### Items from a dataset
========

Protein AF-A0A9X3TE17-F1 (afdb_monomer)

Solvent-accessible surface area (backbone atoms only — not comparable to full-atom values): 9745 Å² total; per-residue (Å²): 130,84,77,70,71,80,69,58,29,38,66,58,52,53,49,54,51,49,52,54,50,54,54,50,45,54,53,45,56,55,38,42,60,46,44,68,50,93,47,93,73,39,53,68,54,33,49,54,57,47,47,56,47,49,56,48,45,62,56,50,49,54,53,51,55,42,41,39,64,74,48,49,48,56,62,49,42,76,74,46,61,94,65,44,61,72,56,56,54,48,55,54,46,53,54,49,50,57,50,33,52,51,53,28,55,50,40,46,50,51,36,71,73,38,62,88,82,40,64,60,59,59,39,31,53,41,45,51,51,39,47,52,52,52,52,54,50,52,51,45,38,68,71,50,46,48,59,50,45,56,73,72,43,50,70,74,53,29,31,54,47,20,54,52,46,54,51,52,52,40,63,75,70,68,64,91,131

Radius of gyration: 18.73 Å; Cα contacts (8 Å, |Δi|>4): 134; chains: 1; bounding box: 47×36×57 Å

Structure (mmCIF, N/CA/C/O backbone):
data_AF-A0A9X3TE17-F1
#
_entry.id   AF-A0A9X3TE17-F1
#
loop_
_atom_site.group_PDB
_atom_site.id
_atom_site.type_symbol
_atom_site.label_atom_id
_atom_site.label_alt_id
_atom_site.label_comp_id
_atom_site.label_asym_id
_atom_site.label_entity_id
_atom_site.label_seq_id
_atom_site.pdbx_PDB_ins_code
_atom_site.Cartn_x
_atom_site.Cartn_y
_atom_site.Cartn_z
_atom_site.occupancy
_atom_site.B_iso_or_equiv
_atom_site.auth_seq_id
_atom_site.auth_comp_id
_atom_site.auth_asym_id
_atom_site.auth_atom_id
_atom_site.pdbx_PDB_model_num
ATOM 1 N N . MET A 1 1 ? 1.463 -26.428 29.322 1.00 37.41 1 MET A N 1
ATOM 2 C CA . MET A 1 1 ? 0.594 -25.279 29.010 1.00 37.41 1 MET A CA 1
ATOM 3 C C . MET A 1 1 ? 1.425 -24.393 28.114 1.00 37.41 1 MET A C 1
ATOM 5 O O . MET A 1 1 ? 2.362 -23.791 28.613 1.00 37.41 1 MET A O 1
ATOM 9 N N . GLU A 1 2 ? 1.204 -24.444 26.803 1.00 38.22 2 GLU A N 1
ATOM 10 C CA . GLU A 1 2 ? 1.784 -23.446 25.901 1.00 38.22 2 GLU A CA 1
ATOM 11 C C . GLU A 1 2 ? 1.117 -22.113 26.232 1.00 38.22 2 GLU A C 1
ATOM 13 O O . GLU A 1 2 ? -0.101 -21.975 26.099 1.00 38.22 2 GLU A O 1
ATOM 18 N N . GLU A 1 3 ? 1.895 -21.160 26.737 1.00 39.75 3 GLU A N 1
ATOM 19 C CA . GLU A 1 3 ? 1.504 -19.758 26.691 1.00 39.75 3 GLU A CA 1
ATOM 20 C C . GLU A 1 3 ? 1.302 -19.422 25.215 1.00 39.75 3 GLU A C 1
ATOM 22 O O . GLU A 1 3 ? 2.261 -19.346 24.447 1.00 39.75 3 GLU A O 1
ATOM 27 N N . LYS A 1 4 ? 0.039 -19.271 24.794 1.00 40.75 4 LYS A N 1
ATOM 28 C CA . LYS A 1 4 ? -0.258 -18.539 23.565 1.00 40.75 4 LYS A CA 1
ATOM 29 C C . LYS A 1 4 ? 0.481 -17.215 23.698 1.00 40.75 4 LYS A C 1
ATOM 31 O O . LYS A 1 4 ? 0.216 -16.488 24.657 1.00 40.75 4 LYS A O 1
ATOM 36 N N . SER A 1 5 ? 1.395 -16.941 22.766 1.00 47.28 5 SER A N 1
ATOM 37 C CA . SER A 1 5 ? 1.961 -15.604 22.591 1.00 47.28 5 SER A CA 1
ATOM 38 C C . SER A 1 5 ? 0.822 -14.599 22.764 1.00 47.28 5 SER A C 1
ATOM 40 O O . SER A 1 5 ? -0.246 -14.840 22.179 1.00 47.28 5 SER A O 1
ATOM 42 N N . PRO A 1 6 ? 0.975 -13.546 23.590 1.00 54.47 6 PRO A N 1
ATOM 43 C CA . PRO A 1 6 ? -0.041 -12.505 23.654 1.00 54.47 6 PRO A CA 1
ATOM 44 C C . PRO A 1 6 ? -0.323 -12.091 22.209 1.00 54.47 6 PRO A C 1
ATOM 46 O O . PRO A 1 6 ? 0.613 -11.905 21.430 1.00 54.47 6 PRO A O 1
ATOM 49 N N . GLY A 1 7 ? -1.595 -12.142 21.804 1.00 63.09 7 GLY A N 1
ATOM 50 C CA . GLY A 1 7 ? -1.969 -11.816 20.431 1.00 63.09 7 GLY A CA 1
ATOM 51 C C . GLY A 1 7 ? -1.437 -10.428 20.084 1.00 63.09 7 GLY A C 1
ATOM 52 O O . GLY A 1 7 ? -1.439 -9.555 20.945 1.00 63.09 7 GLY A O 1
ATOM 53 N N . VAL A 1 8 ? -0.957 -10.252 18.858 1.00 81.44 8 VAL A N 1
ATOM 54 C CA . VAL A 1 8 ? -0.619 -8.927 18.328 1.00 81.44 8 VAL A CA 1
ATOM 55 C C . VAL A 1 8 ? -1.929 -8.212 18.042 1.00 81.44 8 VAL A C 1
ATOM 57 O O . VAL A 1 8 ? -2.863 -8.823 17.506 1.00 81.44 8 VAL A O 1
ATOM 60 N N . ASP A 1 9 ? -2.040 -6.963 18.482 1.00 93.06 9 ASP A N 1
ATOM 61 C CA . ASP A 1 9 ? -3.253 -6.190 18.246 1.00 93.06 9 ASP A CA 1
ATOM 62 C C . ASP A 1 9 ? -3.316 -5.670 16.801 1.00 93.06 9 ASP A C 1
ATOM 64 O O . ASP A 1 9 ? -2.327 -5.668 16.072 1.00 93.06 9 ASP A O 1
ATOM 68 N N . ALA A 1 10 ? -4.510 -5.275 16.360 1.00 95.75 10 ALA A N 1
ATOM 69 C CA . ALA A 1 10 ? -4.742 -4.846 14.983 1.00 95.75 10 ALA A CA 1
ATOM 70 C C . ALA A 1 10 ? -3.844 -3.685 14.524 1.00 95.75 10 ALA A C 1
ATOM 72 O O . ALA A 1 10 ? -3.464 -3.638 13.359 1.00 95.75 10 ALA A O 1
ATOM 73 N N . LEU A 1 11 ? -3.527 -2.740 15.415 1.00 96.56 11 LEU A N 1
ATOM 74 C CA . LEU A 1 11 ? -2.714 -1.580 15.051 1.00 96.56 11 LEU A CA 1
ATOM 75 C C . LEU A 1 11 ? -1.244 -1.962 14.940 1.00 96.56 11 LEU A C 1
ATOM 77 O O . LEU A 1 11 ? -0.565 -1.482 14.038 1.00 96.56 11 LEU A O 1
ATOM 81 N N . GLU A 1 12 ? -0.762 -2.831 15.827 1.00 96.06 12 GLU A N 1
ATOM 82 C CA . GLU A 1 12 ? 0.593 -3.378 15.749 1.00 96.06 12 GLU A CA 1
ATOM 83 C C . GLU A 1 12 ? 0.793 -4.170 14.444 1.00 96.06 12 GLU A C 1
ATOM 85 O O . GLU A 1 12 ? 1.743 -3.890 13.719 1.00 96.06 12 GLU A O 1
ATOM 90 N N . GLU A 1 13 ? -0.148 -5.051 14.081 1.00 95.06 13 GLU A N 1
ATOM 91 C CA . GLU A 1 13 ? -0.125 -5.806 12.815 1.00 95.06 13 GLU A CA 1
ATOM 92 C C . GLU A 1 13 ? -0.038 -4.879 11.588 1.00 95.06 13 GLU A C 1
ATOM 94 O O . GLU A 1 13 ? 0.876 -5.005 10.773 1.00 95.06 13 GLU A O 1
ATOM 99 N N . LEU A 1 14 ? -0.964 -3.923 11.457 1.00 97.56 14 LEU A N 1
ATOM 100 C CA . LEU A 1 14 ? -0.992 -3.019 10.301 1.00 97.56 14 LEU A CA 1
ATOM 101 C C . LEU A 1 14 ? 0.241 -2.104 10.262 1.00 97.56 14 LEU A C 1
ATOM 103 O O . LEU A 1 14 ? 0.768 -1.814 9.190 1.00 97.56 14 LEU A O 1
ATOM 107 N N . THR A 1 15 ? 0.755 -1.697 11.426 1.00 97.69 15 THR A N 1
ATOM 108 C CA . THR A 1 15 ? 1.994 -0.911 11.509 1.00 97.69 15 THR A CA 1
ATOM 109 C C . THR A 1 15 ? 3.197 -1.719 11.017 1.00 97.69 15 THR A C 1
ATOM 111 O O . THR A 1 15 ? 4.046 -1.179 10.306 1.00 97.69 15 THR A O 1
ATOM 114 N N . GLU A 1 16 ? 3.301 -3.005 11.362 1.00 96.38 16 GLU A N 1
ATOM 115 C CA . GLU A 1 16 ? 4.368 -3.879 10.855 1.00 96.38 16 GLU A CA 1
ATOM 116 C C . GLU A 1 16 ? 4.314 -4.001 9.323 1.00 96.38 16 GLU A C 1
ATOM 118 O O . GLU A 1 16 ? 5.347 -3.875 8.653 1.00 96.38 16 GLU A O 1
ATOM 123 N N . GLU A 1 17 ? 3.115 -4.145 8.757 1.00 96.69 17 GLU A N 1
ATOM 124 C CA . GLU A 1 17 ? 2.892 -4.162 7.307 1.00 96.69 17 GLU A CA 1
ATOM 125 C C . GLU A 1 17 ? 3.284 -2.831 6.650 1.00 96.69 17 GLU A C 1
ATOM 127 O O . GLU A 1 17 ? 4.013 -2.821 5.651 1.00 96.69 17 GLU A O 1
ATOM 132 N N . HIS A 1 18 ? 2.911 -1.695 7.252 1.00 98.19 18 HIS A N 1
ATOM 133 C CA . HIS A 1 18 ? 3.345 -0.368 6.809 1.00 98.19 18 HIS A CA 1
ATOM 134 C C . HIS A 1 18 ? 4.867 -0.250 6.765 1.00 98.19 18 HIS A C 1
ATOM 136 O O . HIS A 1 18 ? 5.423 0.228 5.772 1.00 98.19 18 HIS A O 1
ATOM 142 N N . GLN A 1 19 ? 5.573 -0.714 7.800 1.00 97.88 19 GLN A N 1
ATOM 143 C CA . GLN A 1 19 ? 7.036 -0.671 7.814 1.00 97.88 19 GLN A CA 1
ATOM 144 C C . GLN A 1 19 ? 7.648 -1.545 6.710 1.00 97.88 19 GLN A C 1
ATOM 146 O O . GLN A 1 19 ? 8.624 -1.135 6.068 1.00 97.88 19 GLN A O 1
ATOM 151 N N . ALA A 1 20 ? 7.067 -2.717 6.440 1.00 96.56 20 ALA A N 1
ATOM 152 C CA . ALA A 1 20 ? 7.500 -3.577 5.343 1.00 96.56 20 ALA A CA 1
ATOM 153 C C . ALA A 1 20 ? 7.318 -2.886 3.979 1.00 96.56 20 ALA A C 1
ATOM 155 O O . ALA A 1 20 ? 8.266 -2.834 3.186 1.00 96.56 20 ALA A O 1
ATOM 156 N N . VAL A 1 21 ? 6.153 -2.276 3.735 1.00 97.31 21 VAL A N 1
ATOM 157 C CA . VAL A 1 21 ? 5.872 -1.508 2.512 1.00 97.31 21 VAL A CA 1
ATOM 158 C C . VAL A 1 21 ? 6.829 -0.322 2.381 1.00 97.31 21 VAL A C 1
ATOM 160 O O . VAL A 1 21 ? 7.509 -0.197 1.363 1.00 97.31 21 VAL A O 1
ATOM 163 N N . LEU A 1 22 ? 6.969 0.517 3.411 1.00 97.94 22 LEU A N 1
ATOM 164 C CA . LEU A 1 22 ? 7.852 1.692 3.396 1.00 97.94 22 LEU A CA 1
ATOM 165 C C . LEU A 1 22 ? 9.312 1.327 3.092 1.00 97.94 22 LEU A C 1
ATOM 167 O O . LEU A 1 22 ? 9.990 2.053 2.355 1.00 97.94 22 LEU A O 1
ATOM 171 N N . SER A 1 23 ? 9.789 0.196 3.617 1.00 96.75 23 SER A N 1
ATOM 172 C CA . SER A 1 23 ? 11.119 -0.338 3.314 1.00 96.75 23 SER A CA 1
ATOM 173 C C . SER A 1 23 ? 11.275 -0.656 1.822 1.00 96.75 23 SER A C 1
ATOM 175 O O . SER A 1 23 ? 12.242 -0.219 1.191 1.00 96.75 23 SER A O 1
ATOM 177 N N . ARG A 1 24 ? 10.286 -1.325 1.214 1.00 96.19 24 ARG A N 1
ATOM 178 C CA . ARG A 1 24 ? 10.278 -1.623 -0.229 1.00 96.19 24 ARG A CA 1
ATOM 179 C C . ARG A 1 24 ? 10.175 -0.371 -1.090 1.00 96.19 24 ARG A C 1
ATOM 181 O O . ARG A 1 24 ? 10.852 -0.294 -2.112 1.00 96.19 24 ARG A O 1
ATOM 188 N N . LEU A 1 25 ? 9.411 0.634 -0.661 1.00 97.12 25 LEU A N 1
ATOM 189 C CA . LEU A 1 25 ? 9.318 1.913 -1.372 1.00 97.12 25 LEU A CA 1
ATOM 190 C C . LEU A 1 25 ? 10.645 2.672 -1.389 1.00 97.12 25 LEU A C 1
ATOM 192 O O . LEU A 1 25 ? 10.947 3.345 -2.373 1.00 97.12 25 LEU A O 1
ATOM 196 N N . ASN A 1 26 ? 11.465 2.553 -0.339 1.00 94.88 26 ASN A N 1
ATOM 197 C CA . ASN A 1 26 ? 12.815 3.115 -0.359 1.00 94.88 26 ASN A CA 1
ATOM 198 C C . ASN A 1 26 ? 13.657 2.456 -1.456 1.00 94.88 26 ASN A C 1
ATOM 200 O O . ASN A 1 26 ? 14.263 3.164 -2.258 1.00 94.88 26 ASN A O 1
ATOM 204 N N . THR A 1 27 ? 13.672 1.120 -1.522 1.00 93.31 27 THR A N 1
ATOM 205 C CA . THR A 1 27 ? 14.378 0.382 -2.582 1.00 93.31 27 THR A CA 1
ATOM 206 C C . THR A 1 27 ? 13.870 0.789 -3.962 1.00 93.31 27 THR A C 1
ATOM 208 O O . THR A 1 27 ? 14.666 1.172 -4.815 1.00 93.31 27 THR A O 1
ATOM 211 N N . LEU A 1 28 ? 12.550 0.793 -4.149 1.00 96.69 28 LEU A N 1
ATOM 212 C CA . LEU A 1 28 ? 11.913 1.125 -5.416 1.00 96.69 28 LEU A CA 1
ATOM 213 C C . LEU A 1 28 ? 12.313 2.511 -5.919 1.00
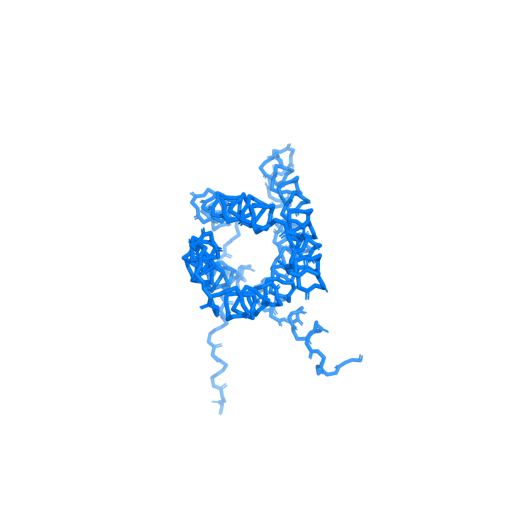 96.69 28 LEU A C 1
ATOM 215 O O . LEU A 1 28 ? 12.735 2.647 -7.062 1.00 96.69 28 LEU A O 1
ATOM 219 N N . GLN A 1 29 ? 12.244 3.533 -5.068 1.00 95.56 29 GLN A N 1
ATOM 220 C CA . GLN A 1 29 ? 12.554 4.905 -5.466 1.00 95.56 29 GLN A CA 1
ATOM 221 C C . GLN A 1 29 ? 14.010 5.052 -5.942 1.00 95.56 29 GLN A C 1
ATOM 223 O O . GLN A 1 29 ? 14.275 5.737 -6.932 1.00 95.56 29 GLN A O 1
ATOM 228 N N . TRP A 1 30 ? 14.957 4.362 -5.297 1.00 93.50 30 TRP A N 1
ATOM 229 C CA . TRP A 1 30 ? 16.351 4.322 -5.753 1.00 93.50 30 TRP A CA 1
ATOM 230 C C . TRP A 1 30 ? 16.517 3.573 -7.075 1.00 93.50 30 TRP A C 1
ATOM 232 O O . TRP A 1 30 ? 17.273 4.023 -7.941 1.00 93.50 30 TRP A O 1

========

### What is required
The range runs from the line above containing "ATOM 38 C C" to the line containing "ATOM 46 O O", inclusive. Restate those lines word for word and no others.

### Finished task
ATOM 38 C C . SER A 1 5 ? 0.822 -14.599 22.764 1.00 47.28 5 SER A C 1
ATOM 40 O O . SER A 1 5 ? -0.246 -14.840 22.179 1.00 47.28 5 SER A O 1
ATOM 42 N N . PRO A 1 6 ? 0.975 -13.546 23.590 1.00 54.47 6 PRO A N 1
ATOM 43 C CA . PRO A 1 6 ? -0.041 -12.505 23.654 1.00 54.47 6 PRO A CA 1
ATOM 44 C C . PRO A 1 6 ? -0.323 -12.091 22.209 1.00 54.47 6 PRO A C 1
ATOM 46 O O . PRO A 1 6 ? 0.613 -11.905 21.430 1.00 54.47 6 PRO A O 1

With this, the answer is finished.